# Assignment:
For this listing, the lines between the one holding "ATOM 112 C C" and the one holding "ATOM 126 N N", inclusive, must be set down exactly.

# Records supplied:
━━━━━━━━━━━━━━━━━━━━━━━━━━━━━━

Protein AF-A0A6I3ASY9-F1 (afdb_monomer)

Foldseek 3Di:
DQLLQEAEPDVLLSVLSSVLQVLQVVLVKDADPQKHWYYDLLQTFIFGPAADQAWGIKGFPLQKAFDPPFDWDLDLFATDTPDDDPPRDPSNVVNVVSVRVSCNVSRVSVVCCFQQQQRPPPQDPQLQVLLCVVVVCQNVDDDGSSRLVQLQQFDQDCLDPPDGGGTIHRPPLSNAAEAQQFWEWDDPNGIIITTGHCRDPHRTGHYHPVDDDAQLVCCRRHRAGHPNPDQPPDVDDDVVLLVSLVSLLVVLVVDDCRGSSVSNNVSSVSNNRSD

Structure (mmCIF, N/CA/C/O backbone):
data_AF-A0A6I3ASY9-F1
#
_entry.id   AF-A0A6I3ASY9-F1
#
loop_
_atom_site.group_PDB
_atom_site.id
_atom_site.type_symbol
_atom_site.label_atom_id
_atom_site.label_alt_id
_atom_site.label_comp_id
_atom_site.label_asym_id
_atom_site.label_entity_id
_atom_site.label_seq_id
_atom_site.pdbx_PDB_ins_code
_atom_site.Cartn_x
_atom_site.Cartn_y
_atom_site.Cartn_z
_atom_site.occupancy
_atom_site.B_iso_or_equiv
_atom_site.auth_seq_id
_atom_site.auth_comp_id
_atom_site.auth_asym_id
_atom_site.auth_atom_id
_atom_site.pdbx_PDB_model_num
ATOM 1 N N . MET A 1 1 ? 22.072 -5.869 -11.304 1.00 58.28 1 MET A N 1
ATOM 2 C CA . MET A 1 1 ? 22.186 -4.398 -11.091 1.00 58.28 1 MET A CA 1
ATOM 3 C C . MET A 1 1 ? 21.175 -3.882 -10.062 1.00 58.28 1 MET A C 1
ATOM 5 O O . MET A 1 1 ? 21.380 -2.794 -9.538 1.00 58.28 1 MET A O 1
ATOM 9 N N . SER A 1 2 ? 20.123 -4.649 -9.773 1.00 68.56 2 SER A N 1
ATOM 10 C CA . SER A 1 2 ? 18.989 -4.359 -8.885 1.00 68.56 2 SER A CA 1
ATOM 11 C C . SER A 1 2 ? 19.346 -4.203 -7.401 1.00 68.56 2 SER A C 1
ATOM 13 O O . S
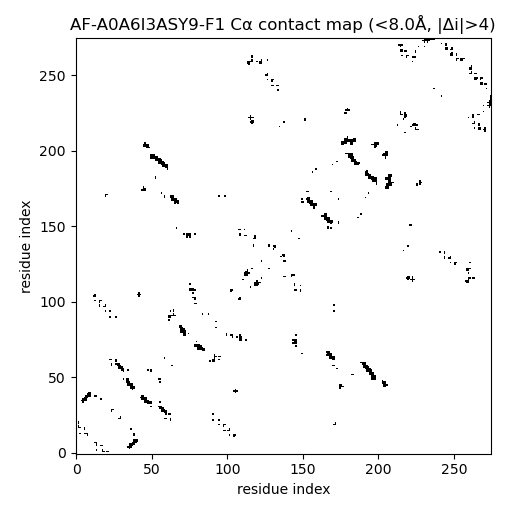ER A 1 2 ? 18.879 -3.269 -6.759 1.00 68.56 2 SER A O 1
ATOM 15 N N . THR A 1 3 ? 20.253 -5.028 -6.869 1.00 81.06 3 THR A N 1
ATOM 16 C CA . THR A 1 3 ? 20.610 -5.037 -5.433 1.00 81.06 3 THR A CA 1
ATOM 17 C C . THR A 1 3 ? 21.164 -3.716 -4.896 1.00 81.06 3 THR A C 1
ATOM 19 O O . THR A 1 3 ? 21.091 -3.463 -3.699 1.00 81.06 3 THR A O 1
ATOM 22 N N . ARG A 1 4 ? 21.679 -2.833 -5.764 1.00 90.50 4 ARG A N 1
ATOM 23 C CA . ARG A 1 4 ? 22.178 -1.507 -5.355 1.00 90.50 4 ARG A CA 1
ATOM 24 C C . ARG A 1 4 ? 21.085 -0
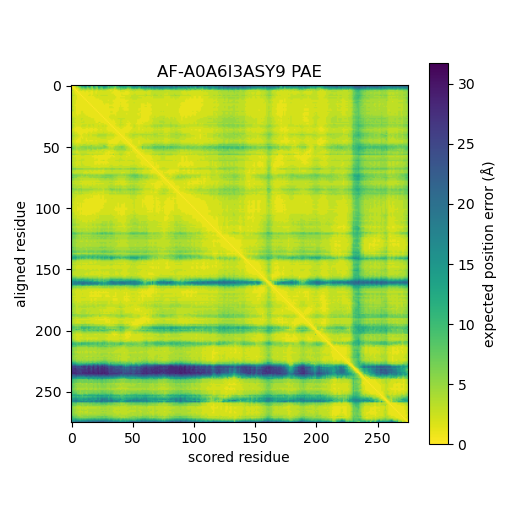.586 -4.808 1.00 90.50 4 ARG A C 1
ATOM 26 O O . ARG A 1 4 ? 21.412 0.383 -4.136 1.00 90.50 4 ARG A O 1
ATOM 33 N N . PHE A 1 5 ? 19.830 -0.855 -5.159 1.00 95.06 5 PHE A N 1
ATOM 34 C CA . PHE A 1 5 ? 18.673 -0.064 -4.758 1.00 95.06 5 PHE A CA 1
ATOM 35 C C . PHE A 1 5 ? 18.044 -0.574 -3.462 1.00 95.06 5 PHE A C 1
ATOM 37 O O . PHE A 1 5 ? 16.984 -0.091 -3.101 1.00 95.06 5 PHE A O 1
ATOM 44 N N . ILE A 1 6 ? 18.611 -1.582 -2.795 1.00 98.06 6 ILE A N 1
ATOM 45 C CA . ILE A 1 6 ? 17.900 -2.322 -1.750 1.00 98.06 6 ILE A CA 1
ATOM 46 C C . ILE A 1 6 ? 18.734 -2.364 -0.476 1.00 98.06 6 ILE A C 1
ATOM 48 O O . ILE A 1 6 ? 19.900 -2.758 -0.488 1.00 98.06 6 ILE A O 1
ATOM 52 N N . GLN A 1 7 ? 18.102 -2.011 0.637 1.00 97.94 7 GLN A N 1
ATOM 53 C CA . GLN A 1 7 ? 18.607 -2.232 1.983 1.00 97.94 7 GLN A CA 1
ATOM 54 C C . GLN A 1 7 ? 17.562 -3.037 2.753 1.00 97.94 7 GLN A C 1
ATOM 56 O O . GLN A 1 7 ? 16.497 -2.526 3.069 1.00 97.94 7 GLN A O 1
ATOM 61 N N . SER A 1 8 ? 17.862 -4.292 3.068 1.00 98.06 8 SER A N 1
ATOM 62 C CA . SER A 1 8 ? 16.923 -5.185 3.748 1.00 98.06 8 SER A CA 1
ATOM 63 C C . SER A 1 8 ? 17.630 -5.956 4.852 1.00 98.06 8 SER A C 1
ATOM 65 O O . SER A 1 8 ? 18.768 -6.391 4.669 1.00 98.06 8 SER A O 1
ATOM 67 N N . ASP A 1 9 ? 16.953 -6.139 5.983 1.00 97.69 9 ASP A N 1
ATOM 68 C CA . ASP A 1 9 ? 17.351 -7.084 7.029 1.00 97.69 9 ASP A CA 1
ATOM 69 C C . ASP A 1 9 ? 16.888 -8.528 6.748 1.00 97.69 9 ASP A C 1
ATOM 71 O O . ASP A 1 9 ? 17.345 -9.457 7.414 1.00 97.69 9 ASP A O 1
ATOM 75 N N . ASP A 1 10 ? 16.051 -8.727 5.725 1.00 98.00 10 ASP A N 1
ATOM 76 C CA . ASP A 1 10 ? 15.577 -10.027 5.246 1.00 98.00 10 ASP A CA 1
ATOM 77 C C . ASP A 1 10 ? 16.040 -10.282 3.792 1.00 98.00 10 ASP A C 1
ATOM 79 O O . ASP A 1 10 ? 15.656 -9.529 2.884 1.00 98.00 10 ASP A O 1
ATOM 83 N N . PRO A 1 11 ? 16.855 -11.323 3.530 1.00 97.31 11 PRO A N 1
ATOM 84 C CA . PRO A 1 11 ? 17.335 -11.631 2.184 1.00 97.31 11 PRO A CA 1
ATOM 85 C C . PRO A 1 11 ? 16.214 -12.039 1.217 1.00 97.31 11 PRO A C 1
ATOM 87 O O . PRO A 1 11 ? 16.312 -11.727 0.036 1.00 97.31 11 PRO A O 1
ATOM 90 N N . ILE A 1 12 ? 15.129 -12.662 1.693 1.00 98.12 12 ILE A N 1
ATOM 91 C CA . ILE A 1 12 ? 14.000 -13.056 0.835 1.00 98.12 12 ILE A CA 1
ATOM 92 C C . ILE A 1 12 ? 13.286 -11.805 0.323 1.00 98.12 12 ILE A C 1
ATOM 94 O O . ILE A 1 12 ? 13.012 -11.684 -0.869 1.00 98.12 12 ILE A O 1
ATOM 98 N N . VAL A 1 13 ? 13.035 -10.836 1.207 1.00 98.38 13 VAL A N 1
ATOM 99 C CA . VAL A 1 13 ? 12.461 -9.540 0.811 1.00 98.38 13 VAL A CA 1
ATOM 100 C C . VAL A 1 13 ? 13.382 -8.814 -0.170 1.00 98.38 13 VAL A C 1
ATOM 102 O O . VAL A 1 13 ? 12.900 -8.224 -1.137 1.00 98.38 13 VAL A O 1
ATOM 105 N N . ALA A 1 14 ? 14.701 -8.884 0.037 1.00 98.19 14 ALA A N 1
ATOM 106 C CA . ALA A 1 14 ? 15.661 -8.276 -0.878 1.00 98.19 14 ALA A CA 1
ATOM 107 C C . ALA A 1 14 ? 15.580 -8.882 -2.288 1.00 98.19 14 ALA A C 1
ATOM 109 O O . ALA A 1 14 ? 15.556 -8.137 -3.266 1.00 98.19 14 ALA A O 1
ATOM 110 N N . ASP A 1 15 ? 15.489 -10.207 -2.391 1.00 98.31 15 ASP A N 1
ATOM 111 C CA . ASP A 1 15 ? 15.388 -10.914 -3.671 1.00 98.31 15 ASP A CA 1
ATOM 112 C C . ASP A 1 15 ? 14.054 -10.625 -4.384 1.00 98.31 15 ASP A C 1
ATOM 114 O O . ASP A 1 15 ? 14.030 -10.403 -5.597 1.00 98.31 15 ASP A O 1
ATOM 118 N N . LEU A 1 16 ? 12.944 -10.545 -3.641 1.00 98.56 16 LEU A N 1
ATOM 119 C CA . LEU A 1 16 ? 11.625 -10.193 -4.186 1.00 98.56 16 LEU A CA 1
ATOM 120 C C . LEU A 1 16 ? 11.583 -8.750 -4.712 1.00 98.56 16 LEU A C 1
ATOM 122 O O . LEU A 1 16 ? 11.071 -8.495 -5.807 1.00 98.56 16 LEU A O 1
ATOM 126 N N . LEU A 1 17 ? 12.170 -7.800 -3.977 1.00 98.50 17 LEU A N 1
ATOM 127 C CA . LEU A 1 17 ? 12.324 -6.419 -4.442 1.00 98.50 17 LEU A CA 1
ATOM 128 C C . LEU A 1 17 ? 13.240 -6.347 -5.669 1.00 98.50 17 LEU A C 1
ATOM 130 O O . LEU A 1 17 ? 12.918 -5.650 -6.628 1.00 98.50 17 LEU A O 1
ATOM 134 N N . ALA A 1 18 ? 14.351 -7.087 -5.678 1.00 98.31 18 ALA A N 1
ATOM 135 C CA . ALA A 1 18 ? 15.269 -7.121 -6.813 1.00 98.31 18 ALA A CA 1
ATOM 136 C C . ALA A 1 18 ? 14.582 -7.644 -8.080 1.00 98.31 18 ALA A C 1
ATOM 138 O O . ALA A 1 18 ? 14.704 -7.018 -9.132 1.00 98.31 18 ALA A O 1
ATOM 139 N N . SER A 1 19 ? 13.803 -8.719 -7.946 1.00 98.31 19 SER A N 1
ATOM 140 C CA . SER A 1 19 ? 13.019 -9.313 -9.035 1.00 98.31 19 SER A CA 1
ATOM 141 C C . SER A 1 19 ? 11.951 -8.343 -9.550 1.00 98.31 19 SER A C 1
ATOM 143 O O . SER A 1 19 ? 11.803 -8.164 -10.754 1.00 98.31 19 SER A O 1
ATOM 145 N N . THR A 1 20 ? 11.269 -7.630 -8.644 1.00 98.50 20 THR A N 1
ATOM 146 C CA . THR A 1 20 ? 10.304 -6.581 -9.019 1.00 98.50 20 THR A CA 1
ATOM 147 C C . THR A 1 20 ? 10.973 -5.480 -9.846 1.00 98.50 20 THR A C 1
ATOM 149 O O . THR A 1 20 ? 10.451 -5.076 -10.881 1.00 98.50 20 THR A O 1
ATOM 152 N N . ILE A 1 21 ? 12.143 -4.994 -9.414 1.00 98.44 21 ILE A N 1
ATOM 153 C CA . ILE A 1 21 ? 12.889 -3.941 -10.120 1.00 98.44 21 ILE A CA 1
ATOM 154 C C . ILE A 1 21 ? 13.346 -4.417 -11.505 1.00 98.44 21 ILE A C 1
ATOM 156 O O . ILE A 1 21 ? 13.336 -3.632 -12.451 1.00 98.44 21 ILE A O 1
ATOM 160 N N . GLU A 1 22 ? 13.760 -5.678 -11.626 1.00 98.06 22 GLU A N 1
ATOM 161 C CA . GLU A 1 22 ? 14.191 -6.267 -12.897 1.00 98.06 22 GLU A CA 1
ATOM 162 C C . GLU A 1 22 ? 13.037 -6.375 -13.892 1.00 98.06 22 GLU A C 1
ATOM 164 O O . GLU A 1 22 ? 13.189 -5.895 -15.013 1.00 98.06 22 GLU A O 1
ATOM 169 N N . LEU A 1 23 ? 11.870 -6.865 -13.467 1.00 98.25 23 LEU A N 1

━━━━━━━━━━━━━━━━━━━━━━━━━━━━━━

# Exercise output:
ATOM 112 C C . ASP A 1 15 ? 14.054 -10.625 -4.384 1.00 98.31 15 ASP A C 1
ATOM 114 O O . ASP A 1 15 ? 14.030 -10.403 -5.597 1.00 98.31 15 ASP A O 1
ATOM 118 N N . LEU A 1 16 ? 12.944 -10.545 -3.641 1.00 98.56 16 LEU A N 1
ATOM 119 C CA . LEU A 1 16 ? 11.625 -10.193 -4.186 1.00 98.56 16 LEU A CA 1
ATOM 120 C C . LEU A 1 16 ? 11.583 -8.750 -4.712 1.00 98.56 16 LEU A C 1
ATOM 122 O O . LEU A 1 16 ? 11.071 -8.495 -5.807 1.00 98.56 16 LEU A O 1
ATOM 126 N N . LEU A 1 17 ? 12.170 -7.800 -3.977 1.00 98.50 17 LEU A N 1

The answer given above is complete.